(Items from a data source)
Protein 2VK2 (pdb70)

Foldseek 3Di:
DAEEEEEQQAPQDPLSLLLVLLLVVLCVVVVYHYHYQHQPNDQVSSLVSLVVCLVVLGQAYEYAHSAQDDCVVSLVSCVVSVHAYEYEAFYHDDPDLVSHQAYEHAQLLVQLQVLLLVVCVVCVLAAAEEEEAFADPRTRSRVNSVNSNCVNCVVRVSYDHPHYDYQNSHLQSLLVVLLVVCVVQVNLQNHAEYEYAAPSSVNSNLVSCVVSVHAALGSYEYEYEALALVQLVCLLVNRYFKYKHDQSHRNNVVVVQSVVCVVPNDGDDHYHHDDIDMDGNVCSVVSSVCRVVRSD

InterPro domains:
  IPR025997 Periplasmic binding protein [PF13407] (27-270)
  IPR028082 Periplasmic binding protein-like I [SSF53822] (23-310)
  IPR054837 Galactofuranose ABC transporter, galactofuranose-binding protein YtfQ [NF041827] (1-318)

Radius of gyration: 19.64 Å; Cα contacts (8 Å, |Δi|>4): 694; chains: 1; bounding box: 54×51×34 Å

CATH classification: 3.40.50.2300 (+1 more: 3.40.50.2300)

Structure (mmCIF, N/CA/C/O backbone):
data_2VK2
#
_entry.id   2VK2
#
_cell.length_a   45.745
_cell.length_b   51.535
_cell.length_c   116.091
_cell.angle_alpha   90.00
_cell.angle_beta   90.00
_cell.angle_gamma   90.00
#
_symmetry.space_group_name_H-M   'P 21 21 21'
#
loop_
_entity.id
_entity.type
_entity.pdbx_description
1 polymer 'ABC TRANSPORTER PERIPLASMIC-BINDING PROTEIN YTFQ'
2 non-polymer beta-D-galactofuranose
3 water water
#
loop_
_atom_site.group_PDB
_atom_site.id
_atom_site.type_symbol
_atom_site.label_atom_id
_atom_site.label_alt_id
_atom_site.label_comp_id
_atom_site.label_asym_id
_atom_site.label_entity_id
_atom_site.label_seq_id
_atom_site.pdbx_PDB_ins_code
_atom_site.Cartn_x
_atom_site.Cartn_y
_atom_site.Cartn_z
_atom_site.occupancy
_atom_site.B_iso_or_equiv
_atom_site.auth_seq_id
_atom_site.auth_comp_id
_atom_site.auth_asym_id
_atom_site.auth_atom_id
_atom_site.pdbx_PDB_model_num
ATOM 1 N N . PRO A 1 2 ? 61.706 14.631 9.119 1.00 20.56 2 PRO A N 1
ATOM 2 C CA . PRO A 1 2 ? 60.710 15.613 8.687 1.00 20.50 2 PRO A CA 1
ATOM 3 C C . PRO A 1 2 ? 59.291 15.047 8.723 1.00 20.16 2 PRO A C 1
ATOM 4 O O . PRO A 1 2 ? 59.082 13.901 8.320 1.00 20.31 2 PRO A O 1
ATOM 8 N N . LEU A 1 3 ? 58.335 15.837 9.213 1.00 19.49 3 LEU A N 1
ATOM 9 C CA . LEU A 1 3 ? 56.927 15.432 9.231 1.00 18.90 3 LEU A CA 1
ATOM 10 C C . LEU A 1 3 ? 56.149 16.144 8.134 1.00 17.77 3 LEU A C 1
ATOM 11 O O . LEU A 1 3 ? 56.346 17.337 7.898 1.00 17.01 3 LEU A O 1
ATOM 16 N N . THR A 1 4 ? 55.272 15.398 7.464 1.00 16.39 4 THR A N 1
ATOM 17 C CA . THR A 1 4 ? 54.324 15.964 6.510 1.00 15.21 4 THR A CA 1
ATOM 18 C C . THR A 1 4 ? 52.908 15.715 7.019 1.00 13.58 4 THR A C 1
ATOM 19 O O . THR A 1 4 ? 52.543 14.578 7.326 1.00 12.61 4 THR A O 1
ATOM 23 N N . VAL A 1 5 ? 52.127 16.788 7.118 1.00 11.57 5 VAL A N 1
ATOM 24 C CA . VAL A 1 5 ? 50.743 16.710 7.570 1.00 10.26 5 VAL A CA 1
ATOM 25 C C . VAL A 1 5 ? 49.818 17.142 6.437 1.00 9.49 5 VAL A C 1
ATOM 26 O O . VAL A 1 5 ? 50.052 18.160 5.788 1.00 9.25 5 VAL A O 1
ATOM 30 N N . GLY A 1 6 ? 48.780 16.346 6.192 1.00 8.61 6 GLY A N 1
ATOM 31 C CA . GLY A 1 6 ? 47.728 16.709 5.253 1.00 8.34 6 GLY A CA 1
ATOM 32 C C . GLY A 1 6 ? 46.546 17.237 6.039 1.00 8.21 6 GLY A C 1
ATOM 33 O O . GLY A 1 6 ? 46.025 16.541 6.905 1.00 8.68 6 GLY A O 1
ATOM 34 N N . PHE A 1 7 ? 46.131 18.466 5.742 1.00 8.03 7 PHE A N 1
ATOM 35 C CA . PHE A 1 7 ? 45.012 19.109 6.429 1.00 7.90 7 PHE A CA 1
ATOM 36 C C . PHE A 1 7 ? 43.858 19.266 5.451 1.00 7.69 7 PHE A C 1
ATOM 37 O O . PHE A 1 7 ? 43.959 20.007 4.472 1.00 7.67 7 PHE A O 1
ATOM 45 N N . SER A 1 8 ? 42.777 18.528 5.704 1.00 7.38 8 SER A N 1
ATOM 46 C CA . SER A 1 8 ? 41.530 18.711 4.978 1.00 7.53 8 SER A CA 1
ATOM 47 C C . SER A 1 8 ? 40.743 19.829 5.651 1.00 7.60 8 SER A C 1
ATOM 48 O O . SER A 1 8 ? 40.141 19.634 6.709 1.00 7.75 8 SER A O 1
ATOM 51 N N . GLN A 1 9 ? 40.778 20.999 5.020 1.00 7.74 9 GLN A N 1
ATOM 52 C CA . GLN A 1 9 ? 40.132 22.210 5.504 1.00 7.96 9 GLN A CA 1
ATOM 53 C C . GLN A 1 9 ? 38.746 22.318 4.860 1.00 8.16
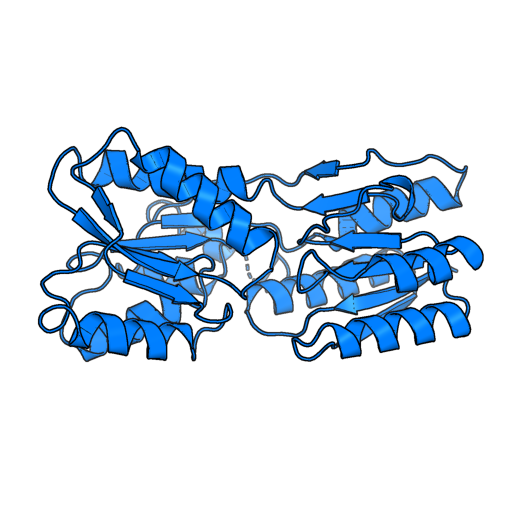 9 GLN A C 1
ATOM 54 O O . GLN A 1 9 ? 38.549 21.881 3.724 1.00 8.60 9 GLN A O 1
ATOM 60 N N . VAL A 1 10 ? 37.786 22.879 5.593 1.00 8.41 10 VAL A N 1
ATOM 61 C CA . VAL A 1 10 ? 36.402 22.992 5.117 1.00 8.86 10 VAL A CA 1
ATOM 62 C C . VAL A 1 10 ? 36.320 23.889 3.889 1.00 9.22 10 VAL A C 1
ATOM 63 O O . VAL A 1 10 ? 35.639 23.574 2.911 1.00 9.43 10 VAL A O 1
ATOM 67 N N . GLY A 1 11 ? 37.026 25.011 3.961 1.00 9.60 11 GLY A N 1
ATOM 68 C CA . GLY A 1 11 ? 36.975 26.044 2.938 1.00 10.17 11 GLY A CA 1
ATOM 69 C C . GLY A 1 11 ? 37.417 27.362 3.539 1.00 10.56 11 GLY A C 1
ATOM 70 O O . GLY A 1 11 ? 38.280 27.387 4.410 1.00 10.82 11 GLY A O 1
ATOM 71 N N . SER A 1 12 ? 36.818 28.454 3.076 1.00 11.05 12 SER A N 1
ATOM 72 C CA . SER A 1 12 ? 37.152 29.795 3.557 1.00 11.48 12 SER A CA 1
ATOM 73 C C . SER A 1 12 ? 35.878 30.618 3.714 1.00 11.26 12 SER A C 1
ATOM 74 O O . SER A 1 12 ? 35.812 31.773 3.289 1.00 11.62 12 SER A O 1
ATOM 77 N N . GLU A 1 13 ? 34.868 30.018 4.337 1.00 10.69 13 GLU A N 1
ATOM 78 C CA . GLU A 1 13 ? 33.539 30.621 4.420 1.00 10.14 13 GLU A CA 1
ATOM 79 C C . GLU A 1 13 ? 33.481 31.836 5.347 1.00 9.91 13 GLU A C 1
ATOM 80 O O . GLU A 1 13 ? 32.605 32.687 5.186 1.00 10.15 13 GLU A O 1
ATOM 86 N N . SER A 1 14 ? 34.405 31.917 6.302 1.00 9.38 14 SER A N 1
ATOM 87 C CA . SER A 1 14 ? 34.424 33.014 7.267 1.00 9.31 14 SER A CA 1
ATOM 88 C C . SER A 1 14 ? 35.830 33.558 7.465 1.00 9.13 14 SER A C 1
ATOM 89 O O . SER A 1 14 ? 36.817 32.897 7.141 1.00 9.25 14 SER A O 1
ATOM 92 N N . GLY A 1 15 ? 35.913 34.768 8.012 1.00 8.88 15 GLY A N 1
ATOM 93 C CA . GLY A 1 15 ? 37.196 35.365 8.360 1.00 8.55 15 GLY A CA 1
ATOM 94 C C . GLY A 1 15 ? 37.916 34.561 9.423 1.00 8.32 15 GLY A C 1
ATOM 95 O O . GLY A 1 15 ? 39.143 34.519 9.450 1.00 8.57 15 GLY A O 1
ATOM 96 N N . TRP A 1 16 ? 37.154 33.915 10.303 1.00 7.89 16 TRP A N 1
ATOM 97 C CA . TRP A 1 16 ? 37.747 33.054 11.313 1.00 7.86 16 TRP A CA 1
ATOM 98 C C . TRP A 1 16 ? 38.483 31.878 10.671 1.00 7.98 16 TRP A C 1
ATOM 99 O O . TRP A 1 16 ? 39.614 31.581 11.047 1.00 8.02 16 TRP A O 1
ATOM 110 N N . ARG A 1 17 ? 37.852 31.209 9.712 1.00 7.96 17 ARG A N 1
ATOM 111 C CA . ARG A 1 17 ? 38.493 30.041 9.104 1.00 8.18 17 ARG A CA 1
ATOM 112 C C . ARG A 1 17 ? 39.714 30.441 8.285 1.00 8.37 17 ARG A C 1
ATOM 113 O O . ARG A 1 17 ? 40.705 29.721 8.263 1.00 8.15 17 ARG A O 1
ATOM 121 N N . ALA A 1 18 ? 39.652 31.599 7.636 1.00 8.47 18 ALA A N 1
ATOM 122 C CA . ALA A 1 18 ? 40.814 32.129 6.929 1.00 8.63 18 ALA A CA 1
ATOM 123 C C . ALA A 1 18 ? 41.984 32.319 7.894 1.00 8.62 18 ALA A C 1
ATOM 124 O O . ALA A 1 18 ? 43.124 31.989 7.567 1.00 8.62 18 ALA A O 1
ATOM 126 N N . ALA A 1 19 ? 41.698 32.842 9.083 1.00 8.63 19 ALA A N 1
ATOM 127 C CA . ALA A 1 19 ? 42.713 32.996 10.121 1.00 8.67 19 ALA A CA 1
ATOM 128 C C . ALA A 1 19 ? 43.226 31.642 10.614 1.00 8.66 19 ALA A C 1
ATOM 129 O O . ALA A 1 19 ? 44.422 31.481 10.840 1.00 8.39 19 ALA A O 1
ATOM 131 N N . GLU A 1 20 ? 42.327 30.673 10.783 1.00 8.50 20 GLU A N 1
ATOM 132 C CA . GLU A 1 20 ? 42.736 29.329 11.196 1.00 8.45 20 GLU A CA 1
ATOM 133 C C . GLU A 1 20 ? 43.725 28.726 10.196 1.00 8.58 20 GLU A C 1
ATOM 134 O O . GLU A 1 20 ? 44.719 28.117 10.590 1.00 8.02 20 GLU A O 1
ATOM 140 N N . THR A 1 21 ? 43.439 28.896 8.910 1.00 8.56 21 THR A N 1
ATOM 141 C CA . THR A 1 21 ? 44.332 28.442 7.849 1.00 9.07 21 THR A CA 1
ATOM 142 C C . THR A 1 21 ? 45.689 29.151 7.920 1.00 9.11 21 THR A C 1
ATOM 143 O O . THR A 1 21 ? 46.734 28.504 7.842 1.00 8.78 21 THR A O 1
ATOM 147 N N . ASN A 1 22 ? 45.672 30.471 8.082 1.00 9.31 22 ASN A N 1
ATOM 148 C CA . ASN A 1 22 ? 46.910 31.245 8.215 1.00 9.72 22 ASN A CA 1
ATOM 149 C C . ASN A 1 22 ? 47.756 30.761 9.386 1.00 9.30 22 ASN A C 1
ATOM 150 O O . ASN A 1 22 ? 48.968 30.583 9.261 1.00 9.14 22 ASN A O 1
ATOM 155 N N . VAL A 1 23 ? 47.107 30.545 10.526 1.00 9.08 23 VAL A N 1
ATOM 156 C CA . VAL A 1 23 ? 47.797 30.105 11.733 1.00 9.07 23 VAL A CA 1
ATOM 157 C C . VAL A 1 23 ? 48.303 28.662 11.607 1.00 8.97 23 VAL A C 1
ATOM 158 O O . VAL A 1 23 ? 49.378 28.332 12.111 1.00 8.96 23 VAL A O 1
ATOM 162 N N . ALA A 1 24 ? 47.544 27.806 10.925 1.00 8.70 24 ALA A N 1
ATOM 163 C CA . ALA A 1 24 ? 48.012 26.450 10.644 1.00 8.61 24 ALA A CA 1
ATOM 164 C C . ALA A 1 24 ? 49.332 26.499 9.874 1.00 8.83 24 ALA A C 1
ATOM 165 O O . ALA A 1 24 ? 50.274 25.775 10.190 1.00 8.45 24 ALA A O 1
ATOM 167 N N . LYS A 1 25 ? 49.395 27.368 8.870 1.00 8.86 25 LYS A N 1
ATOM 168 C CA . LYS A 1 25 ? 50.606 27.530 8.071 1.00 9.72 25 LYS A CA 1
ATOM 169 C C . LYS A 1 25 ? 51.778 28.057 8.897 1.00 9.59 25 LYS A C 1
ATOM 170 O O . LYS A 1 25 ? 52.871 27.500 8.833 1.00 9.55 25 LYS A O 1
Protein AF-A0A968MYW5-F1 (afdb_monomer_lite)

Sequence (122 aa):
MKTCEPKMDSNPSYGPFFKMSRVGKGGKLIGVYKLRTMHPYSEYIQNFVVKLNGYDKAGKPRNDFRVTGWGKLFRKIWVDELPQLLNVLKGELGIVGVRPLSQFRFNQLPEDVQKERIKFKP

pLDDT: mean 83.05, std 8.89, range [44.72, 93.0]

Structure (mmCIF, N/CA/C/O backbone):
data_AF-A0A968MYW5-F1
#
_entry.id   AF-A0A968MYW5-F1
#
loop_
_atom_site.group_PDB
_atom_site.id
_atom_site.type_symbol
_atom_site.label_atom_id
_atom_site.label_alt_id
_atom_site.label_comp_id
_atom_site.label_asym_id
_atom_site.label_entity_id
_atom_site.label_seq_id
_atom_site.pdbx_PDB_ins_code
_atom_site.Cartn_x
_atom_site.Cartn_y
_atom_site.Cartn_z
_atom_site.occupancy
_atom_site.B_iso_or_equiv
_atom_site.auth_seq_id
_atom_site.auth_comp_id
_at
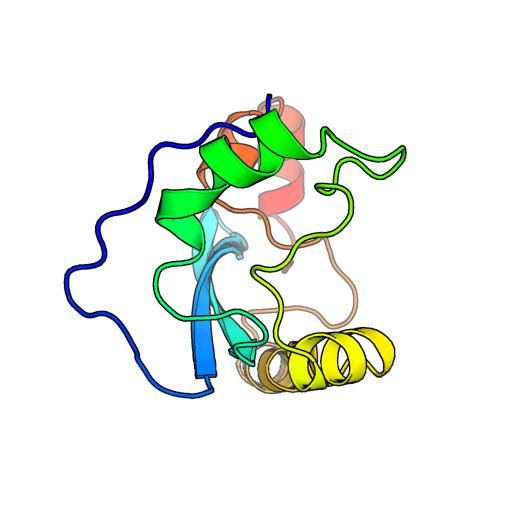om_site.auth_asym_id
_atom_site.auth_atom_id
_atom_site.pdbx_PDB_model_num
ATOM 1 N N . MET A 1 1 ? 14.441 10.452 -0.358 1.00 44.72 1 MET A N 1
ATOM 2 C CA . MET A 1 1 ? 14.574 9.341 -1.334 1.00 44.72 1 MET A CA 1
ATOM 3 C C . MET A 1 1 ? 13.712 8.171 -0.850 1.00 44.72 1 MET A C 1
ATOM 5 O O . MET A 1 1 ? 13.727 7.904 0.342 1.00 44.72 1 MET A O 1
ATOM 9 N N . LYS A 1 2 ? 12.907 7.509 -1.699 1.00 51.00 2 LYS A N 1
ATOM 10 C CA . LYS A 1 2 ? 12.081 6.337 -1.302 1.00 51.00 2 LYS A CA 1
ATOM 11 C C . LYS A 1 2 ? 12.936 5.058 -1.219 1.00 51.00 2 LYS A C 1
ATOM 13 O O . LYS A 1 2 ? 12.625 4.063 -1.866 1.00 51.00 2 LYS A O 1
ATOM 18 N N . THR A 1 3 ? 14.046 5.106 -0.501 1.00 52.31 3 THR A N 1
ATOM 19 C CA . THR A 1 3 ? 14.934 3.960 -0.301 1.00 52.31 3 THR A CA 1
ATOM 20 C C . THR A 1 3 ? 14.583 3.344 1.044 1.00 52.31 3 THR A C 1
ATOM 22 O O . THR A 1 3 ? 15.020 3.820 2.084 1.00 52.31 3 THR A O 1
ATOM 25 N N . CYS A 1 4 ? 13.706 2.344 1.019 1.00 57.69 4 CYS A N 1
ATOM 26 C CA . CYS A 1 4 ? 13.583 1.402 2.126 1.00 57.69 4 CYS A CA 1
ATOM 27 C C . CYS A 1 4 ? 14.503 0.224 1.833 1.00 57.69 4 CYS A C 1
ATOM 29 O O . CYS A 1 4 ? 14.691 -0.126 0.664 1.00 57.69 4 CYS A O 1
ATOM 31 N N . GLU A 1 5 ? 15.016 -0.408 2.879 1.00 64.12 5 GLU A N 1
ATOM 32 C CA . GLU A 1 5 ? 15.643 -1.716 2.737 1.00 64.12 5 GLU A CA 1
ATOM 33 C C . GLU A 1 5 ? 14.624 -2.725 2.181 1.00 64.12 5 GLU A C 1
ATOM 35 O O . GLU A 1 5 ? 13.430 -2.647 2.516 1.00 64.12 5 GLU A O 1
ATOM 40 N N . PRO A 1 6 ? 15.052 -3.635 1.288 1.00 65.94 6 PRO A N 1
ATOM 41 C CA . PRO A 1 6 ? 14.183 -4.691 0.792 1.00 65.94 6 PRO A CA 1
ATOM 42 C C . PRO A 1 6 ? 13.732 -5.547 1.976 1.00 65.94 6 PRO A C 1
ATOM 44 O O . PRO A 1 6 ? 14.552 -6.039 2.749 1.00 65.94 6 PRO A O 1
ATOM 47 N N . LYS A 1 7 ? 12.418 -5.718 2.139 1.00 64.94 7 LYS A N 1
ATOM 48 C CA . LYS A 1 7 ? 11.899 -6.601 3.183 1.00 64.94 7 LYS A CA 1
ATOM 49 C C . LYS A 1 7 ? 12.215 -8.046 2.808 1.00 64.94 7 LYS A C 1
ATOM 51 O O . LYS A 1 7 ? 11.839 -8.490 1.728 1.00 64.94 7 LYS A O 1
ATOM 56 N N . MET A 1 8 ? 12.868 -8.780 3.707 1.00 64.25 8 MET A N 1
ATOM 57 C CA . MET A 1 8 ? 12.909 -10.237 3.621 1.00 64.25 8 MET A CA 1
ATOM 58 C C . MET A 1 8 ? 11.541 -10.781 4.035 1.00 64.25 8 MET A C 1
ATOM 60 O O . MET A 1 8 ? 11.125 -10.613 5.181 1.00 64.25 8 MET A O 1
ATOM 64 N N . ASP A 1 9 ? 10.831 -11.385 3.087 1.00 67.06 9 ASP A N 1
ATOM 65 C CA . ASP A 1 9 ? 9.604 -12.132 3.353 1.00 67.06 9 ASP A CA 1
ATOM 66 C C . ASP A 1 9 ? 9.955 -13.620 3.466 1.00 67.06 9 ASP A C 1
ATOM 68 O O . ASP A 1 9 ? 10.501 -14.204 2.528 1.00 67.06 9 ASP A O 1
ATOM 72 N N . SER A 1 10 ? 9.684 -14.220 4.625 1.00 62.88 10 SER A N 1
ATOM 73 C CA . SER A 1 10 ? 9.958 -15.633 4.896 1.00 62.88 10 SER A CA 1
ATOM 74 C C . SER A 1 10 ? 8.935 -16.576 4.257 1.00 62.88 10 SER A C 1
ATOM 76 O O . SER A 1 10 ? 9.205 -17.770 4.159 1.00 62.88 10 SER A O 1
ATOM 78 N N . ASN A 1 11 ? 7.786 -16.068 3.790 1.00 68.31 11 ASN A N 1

◆ WHAT YOU WILL DO
Set down only the lines above that fall between the line holding "ATOM 79 C C" and the line holding "ATOM 87 C CA", inclusive, keeping each exact.

◆ SOLUTION FOR THIS TASK
ATOM 79 C C . GLU A 1 13 ? 33.481 31.836 5.347 1.00 9.91 13 GLU A C 1
ATOM 80 O O . GLU A 1 13 ? 32.605 32.687 5.186 1.00 10.15 13 GLU A O 1
ATOM 86 N N . SER A 1 14 ? 34.405 31.917 6.302 1.00 9.38 14 SER A N 1
ATOM 87 C CA . SER A 1 14 ? 34.424 33.014 7.267 1.00 9.31 14 SER A CA 1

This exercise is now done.